Das gehört in das PC - Technik Forum.


----------



## -Baru- (15. Januar 2010)

Soviel geballtes Halb- und Unwissen in diesem Thread.


----------



## j4ckass (15. Januar 2010)

Caunirauka schrieb:


> aber 16gb  kann auch nicht schaden xD



Ja allerdings würd ich dir dann ein 64Bit OS empfehlen weil mit 32Bit nützt dir alles über 4GB RAM genau garnichts.


----------



## Tennissen (15. Januar 2010)

Caunirauka schrieb:


> nja also für wow reicht bishe eig. 2gb ram  in dala mit voller auflösung locker aber *16gb  kann auch nicht schaden* xD



Hab ich was verpasst? Meines Wissens nach können die "normalen" Betriebssysteme im 32bit-Modus (und das sollten die meisten haben denke ich) eh nur 4gb verwalten.

Also was soll es bringen den Arbeisspeicher derartig aufzumotzen? Oder hab ich irgendwo den /Ironie - Schalter übersehen??  


			Dieser Inhalt steht nur eingeloggten Mitgliedern zur Verfügung.
        



/edit wieder zu langsam geschrieben ^^


----------



## -Baru- (15. Januar 2010)

Tennissen schrieb:


> Hab ich was verpasst?



"16 > 4" ist bei einigen Usern hier anscheinend die Begründung


----------



## Pente (15. Januar 2010)

Hab den Thread mal in den richtigen Bereich verschoben.


----------



## Areos (15. Januar 2010)

@ Hubi du kennst dich überhaupt nicht aus  


			Dieser Inhalt steht nur eingeloggten Mitgliedern zur Verfügung.
        

 



G.Skill DIMM Kit 4GB PC3-12800U
Gigabyte GA-770TA-UD3
AMD Phenom II X4 965 4x 3.40 GHz Black Edition Boxed
Samsung SpinPoint F3 500GB, SATA II (oder größer)

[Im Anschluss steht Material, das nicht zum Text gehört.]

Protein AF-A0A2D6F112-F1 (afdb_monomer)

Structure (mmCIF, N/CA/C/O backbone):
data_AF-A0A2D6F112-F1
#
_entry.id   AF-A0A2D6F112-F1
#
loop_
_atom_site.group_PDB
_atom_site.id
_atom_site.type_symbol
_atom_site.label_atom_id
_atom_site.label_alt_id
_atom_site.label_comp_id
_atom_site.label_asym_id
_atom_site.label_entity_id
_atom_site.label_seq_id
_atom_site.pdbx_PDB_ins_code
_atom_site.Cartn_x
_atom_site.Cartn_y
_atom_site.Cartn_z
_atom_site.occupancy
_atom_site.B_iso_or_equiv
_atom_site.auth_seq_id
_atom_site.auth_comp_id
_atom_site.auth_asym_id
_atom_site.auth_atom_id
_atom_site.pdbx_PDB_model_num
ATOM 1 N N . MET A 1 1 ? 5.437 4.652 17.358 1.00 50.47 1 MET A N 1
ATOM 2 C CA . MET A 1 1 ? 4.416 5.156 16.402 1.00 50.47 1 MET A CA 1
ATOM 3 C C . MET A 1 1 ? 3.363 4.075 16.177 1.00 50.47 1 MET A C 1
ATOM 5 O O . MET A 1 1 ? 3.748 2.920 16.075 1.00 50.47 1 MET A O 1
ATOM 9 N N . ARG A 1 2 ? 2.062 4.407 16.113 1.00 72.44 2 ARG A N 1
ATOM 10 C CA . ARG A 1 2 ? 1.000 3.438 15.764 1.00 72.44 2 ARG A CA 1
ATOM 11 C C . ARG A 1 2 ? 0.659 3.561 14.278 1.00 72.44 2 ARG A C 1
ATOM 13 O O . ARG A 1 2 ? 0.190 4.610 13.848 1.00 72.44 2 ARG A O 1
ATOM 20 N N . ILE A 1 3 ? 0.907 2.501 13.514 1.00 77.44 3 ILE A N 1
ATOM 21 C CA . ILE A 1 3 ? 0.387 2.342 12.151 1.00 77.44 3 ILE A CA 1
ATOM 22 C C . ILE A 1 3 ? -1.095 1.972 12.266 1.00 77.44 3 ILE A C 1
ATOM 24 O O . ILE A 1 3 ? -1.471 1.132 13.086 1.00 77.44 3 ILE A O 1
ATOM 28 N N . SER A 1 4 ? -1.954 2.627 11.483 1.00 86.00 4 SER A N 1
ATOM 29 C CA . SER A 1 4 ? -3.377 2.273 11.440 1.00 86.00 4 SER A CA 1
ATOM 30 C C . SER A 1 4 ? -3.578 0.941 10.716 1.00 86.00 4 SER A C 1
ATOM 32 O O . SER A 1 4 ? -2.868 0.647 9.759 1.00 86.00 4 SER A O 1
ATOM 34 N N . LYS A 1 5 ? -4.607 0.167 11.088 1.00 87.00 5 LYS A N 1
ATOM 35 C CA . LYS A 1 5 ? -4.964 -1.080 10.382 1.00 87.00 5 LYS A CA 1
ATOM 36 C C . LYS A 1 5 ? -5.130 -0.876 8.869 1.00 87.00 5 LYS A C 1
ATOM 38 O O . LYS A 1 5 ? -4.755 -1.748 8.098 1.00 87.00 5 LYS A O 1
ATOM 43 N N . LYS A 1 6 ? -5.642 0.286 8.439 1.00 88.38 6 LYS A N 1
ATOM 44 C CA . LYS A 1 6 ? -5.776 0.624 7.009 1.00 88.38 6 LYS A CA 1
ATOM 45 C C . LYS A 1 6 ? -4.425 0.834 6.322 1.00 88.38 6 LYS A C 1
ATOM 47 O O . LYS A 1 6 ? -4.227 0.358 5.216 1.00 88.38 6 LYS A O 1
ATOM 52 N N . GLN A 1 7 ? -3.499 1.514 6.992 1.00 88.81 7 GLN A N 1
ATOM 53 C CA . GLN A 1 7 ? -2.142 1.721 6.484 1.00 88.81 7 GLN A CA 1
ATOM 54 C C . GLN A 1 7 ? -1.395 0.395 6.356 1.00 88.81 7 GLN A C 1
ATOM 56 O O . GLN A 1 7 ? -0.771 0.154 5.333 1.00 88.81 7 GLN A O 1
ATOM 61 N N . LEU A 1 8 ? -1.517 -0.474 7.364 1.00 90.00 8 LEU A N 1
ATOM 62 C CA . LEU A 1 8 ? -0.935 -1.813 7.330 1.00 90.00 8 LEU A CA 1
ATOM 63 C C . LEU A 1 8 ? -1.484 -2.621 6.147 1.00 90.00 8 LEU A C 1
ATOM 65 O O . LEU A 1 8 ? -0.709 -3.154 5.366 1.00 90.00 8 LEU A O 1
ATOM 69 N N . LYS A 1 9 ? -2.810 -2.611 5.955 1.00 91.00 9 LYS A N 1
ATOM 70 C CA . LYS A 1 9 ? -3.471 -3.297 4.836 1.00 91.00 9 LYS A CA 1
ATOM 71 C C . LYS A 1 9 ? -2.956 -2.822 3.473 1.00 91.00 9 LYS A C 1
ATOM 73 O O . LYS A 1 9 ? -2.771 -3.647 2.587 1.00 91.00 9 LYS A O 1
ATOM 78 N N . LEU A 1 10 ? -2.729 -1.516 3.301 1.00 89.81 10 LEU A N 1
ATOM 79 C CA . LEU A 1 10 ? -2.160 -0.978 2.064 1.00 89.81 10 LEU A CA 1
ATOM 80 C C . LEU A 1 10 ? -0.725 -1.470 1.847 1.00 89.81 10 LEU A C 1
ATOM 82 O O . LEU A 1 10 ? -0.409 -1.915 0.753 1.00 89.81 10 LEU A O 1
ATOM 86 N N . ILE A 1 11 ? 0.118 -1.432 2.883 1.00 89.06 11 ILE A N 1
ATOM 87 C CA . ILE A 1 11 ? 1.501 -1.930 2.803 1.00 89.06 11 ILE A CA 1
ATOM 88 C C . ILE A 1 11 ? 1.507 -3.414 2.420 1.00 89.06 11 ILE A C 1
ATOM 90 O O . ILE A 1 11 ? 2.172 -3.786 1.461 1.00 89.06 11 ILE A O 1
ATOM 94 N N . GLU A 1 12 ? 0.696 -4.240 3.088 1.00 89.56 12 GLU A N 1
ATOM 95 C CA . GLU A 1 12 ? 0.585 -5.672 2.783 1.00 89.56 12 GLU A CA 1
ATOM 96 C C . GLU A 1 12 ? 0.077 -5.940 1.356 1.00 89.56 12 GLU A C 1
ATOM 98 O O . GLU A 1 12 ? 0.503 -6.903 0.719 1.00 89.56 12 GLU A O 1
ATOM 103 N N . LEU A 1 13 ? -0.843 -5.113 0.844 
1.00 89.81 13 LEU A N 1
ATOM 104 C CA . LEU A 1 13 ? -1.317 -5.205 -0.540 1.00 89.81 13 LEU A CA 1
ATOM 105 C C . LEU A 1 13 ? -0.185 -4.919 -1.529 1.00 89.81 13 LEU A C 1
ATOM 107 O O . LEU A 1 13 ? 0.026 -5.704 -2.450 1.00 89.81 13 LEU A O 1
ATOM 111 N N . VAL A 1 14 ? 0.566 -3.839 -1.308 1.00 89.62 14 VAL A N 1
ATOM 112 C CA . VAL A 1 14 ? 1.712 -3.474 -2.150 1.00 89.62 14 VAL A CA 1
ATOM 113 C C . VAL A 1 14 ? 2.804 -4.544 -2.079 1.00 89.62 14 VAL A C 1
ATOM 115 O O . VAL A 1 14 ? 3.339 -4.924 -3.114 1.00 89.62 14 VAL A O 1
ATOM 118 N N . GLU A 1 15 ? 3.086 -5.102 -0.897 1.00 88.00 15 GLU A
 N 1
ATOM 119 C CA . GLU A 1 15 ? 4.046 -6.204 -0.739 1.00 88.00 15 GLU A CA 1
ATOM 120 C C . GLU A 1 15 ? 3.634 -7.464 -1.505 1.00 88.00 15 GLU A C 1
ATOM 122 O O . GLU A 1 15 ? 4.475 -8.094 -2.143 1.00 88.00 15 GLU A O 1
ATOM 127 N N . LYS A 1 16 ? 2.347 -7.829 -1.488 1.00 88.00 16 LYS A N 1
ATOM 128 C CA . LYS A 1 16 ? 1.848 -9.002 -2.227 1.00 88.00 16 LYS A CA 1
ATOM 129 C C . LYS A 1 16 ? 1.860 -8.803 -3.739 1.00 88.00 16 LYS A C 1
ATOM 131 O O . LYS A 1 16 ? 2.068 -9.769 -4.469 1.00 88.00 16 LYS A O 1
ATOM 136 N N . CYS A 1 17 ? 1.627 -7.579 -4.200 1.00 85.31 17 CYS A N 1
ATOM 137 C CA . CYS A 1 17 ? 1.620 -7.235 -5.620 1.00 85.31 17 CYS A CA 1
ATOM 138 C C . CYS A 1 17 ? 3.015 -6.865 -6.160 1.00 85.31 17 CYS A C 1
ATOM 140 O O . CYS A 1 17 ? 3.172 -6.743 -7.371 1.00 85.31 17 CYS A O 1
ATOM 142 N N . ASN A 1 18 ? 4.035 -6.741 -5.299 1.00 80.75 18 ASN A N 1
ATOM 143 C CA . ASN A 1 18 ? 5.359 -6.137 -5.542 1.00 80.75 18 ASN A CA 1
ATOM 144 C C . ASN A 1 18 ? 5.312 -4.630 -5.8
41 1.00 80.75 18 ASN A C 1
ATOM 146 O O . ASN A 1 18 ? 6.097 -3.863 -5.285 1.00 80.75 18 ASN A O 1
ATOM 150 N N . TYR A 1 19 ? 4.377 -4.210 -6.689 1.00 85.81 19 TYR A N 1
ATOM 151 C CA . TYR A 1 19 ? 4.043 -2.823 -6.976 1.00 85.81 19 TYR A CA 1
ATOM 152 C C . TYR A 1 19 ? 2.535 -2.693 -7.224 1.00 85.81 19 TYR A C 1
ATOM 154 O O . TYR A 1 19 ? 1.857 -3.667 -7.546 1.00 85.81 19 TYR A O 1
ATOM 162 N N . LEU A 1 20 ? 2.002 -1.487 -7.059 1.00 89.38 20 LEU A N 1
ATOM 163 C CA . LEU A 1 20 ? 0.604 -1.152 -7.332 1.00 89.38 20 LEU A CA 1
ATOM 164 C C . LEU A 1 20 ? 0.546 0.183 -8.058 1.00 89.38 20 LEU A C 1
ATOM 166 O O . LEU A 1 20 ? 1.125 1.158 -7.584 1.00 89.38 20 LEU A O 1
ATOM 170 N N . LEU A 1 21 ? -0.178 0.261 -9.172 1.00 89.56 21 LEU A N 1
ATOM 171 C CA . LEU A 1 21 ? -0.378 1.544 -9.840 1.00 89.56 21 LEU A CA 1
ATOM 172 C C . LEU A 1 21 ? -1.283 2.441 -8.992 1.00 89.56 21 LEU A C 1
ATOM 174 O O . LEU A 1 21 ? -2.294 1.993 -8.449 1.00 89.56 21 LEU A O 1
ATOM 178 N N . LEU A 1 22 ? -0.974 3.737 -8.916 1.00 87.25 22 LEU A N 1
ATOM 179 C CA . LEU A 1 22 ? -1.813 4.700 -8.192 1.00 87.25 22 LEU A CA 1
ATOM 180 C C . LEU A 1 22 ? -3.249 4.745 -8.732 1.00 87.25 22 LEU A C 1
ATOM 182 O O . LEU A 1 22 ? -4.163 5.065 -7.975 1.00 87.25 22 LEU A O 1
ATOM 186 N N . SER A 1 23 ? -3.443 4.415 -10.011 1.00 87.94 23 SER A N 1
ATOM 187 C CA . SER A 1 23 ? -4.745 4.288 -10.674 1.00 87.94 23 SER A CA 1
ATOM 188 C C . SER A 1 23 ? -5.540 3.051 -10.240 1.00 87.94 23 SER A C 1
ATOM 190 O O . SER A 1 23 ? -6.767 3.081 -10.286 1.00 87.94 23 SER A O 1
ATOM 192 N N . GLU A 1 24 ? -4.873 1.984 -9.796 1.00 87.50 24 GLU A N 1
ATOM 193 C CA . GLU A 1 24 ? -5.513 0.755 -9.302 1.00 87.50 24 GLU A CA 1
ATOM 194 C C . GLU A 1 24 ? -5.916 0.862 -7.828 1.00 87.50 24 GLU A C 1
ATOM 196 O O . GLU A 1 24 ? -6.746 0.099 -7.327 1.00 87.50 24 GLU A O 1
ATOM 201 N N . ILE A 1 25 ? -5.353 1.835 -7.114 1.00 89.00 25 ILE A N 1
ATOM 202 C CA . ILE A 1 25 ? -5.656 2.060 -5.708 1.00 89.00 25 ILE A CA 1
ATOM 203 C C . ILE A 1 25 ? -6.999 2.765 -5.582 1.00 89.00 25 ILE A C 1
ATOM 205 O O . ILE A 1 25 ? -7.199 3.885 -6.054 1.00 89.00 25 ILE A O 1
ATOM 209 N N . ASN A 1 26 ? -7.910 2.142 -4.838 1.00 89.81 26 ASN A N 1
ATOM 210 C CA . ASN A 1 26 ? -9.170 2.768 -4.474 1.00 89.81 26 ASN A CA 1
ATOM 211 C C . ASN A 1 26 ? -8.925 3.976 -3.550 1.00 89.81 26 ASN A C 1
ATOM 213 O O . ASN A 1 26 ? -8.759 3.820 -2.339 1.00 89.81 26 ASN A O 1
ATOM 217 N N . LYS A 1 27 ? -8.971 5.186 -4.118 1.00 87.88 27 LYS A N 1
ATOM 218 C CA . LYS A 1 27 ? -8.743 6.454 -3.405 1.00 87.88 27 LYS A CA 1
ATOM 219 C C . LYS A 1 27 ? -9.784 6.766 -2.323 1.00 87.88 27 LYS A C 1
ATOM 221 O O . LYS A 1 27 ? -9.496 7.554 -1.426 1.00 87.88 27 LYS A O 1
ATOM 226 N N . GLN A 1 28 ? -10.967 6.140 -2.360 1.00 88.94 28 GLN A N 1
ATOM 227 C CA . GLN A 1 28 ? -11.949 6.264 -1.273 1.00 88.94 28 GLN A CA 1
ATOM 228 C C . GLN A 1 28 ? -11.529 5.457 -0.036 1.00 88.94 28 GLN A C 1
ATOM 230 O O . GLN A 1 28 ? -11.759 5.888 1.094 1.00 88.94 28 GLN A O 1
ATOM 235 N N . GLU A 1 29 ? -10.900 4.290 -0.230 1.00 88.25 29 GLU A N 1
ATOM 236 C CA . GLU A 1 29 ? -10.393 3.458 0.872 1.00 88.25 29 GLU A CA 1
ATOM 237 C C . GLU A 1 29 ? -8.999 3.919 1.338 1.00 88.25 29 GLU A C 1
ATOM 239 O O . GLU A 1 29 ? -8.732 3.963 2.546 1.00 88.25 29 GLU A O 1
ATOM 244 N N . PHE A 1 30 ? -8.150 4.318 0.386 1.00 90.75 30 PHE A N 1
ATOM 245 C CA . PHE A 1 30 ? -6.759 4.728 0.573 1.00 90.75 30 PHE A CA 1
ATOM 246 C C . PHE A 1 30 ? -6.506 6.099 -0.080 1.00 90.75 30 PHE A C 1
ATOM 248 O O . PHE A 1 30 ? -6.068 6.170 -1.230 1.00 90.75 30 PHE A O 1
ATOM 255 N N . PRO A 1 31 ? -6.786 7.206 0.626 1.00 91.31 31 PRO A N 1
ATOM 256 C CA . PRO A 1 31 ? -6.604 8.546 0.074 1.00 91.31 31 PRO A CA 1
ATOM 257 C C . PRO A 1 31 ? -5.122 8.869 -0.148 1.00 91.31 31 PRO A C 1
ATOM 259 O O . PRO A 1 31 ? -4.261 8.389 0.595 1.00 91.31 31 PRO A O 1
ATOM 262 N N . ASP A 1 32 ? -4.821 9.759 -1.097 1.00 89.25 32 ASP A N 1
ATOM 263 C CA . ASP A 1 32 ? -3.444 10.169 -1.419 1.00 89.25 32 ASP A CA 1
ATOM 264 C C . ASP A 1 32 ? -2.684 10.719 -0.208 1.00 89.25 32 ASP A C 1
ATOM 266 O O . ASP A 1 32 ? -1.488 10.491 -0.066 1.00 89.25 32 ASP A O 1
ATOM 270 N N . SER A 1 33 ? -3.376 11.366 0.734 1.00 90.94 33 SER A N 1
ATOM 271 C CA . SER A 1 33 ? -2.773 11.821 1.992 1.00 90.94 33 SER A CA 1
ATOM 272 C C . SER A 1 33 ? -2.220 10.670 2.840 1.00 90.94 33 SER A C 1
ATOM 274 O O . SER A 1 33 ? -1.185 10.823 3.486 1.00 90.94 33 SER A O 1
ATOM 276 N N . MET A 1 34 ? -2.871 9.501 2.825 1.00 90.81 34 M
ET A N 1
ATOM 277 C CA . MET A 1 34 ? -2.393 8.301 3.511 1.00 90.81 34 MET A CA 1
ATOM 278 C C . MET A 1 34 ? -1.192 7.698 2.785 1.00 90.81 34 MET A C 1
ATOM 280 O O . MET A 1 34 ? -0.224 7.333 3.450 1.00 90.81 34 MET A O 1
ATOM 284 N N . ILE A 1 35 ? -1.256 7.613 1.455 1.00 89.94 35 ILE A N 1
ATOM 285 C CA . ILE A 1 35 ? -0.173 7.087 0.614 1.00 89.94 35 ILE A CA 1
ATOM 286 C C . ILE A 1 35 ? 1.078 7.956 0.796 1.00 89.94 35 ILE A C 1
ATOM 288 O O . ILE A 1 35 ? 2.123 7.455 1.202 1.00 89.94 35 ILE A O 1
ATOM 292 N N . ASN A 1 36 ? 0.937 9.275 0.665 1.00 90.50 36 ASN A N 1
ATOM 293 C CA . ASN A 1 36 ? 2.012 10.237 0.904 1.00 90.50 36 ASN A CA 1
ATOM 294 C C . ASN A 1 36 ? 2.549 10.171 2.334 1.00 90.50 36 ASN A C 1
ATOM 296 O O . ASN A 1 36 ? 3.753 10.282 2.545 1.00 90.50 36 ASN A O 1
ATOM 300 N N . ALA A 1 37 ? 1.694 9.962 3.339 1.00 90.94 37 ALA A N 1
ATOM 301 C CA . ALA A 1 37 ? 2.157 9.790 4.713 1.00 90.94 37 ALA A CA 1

Netzteil is geschmackssache zb: Enermax MODU82+ 425W ATX 2.3 oder be quiet Dark Power Pro P7 450W

graka is momentan preis/leistung und auch von der geschwindigkeit die Ati Radeon 5850 recht gut und kann schon direct x 11

gehäuse is auch geschmackssache aber zb : NZXT HU-001-BL kostet ~70 euro und is schallgedämmt das hab ich auch.


sind zusammen: so um die 700euro wenn du über geizhals.at/de kaufst.


betriebssystem dann noch windows 7 64bit home pro .

was noch fehlt kannst dir ja selber suchen.


----------



## ArschVomDienst (15. Januar 2010)

Das Problem, das die buffed user meist kaum über 14 Jahre alt sind und sich für die allerschlausten in der 6 Klasse fühlen.

Regeln für eigenen Rechner:!
Wenn du einen Rechner willst, baust du ihn dir selbst zusammen!
Wenn du Fragen zur hardware hast, gehst du nichts ins Buffed forum sondern bsp: Hardwareluxx o.ä.
Wenn du Fragen zu Preisen hast, benutzt du Portale wie geizhals.at


Sowas wie XmX.de oder One.de kannst du vergessen, die haben keine Namen bei der Festplatt, Rams etc. da haust du nur sinnlos geld raus.

Wie nach dem Motto, du bist was du frisst.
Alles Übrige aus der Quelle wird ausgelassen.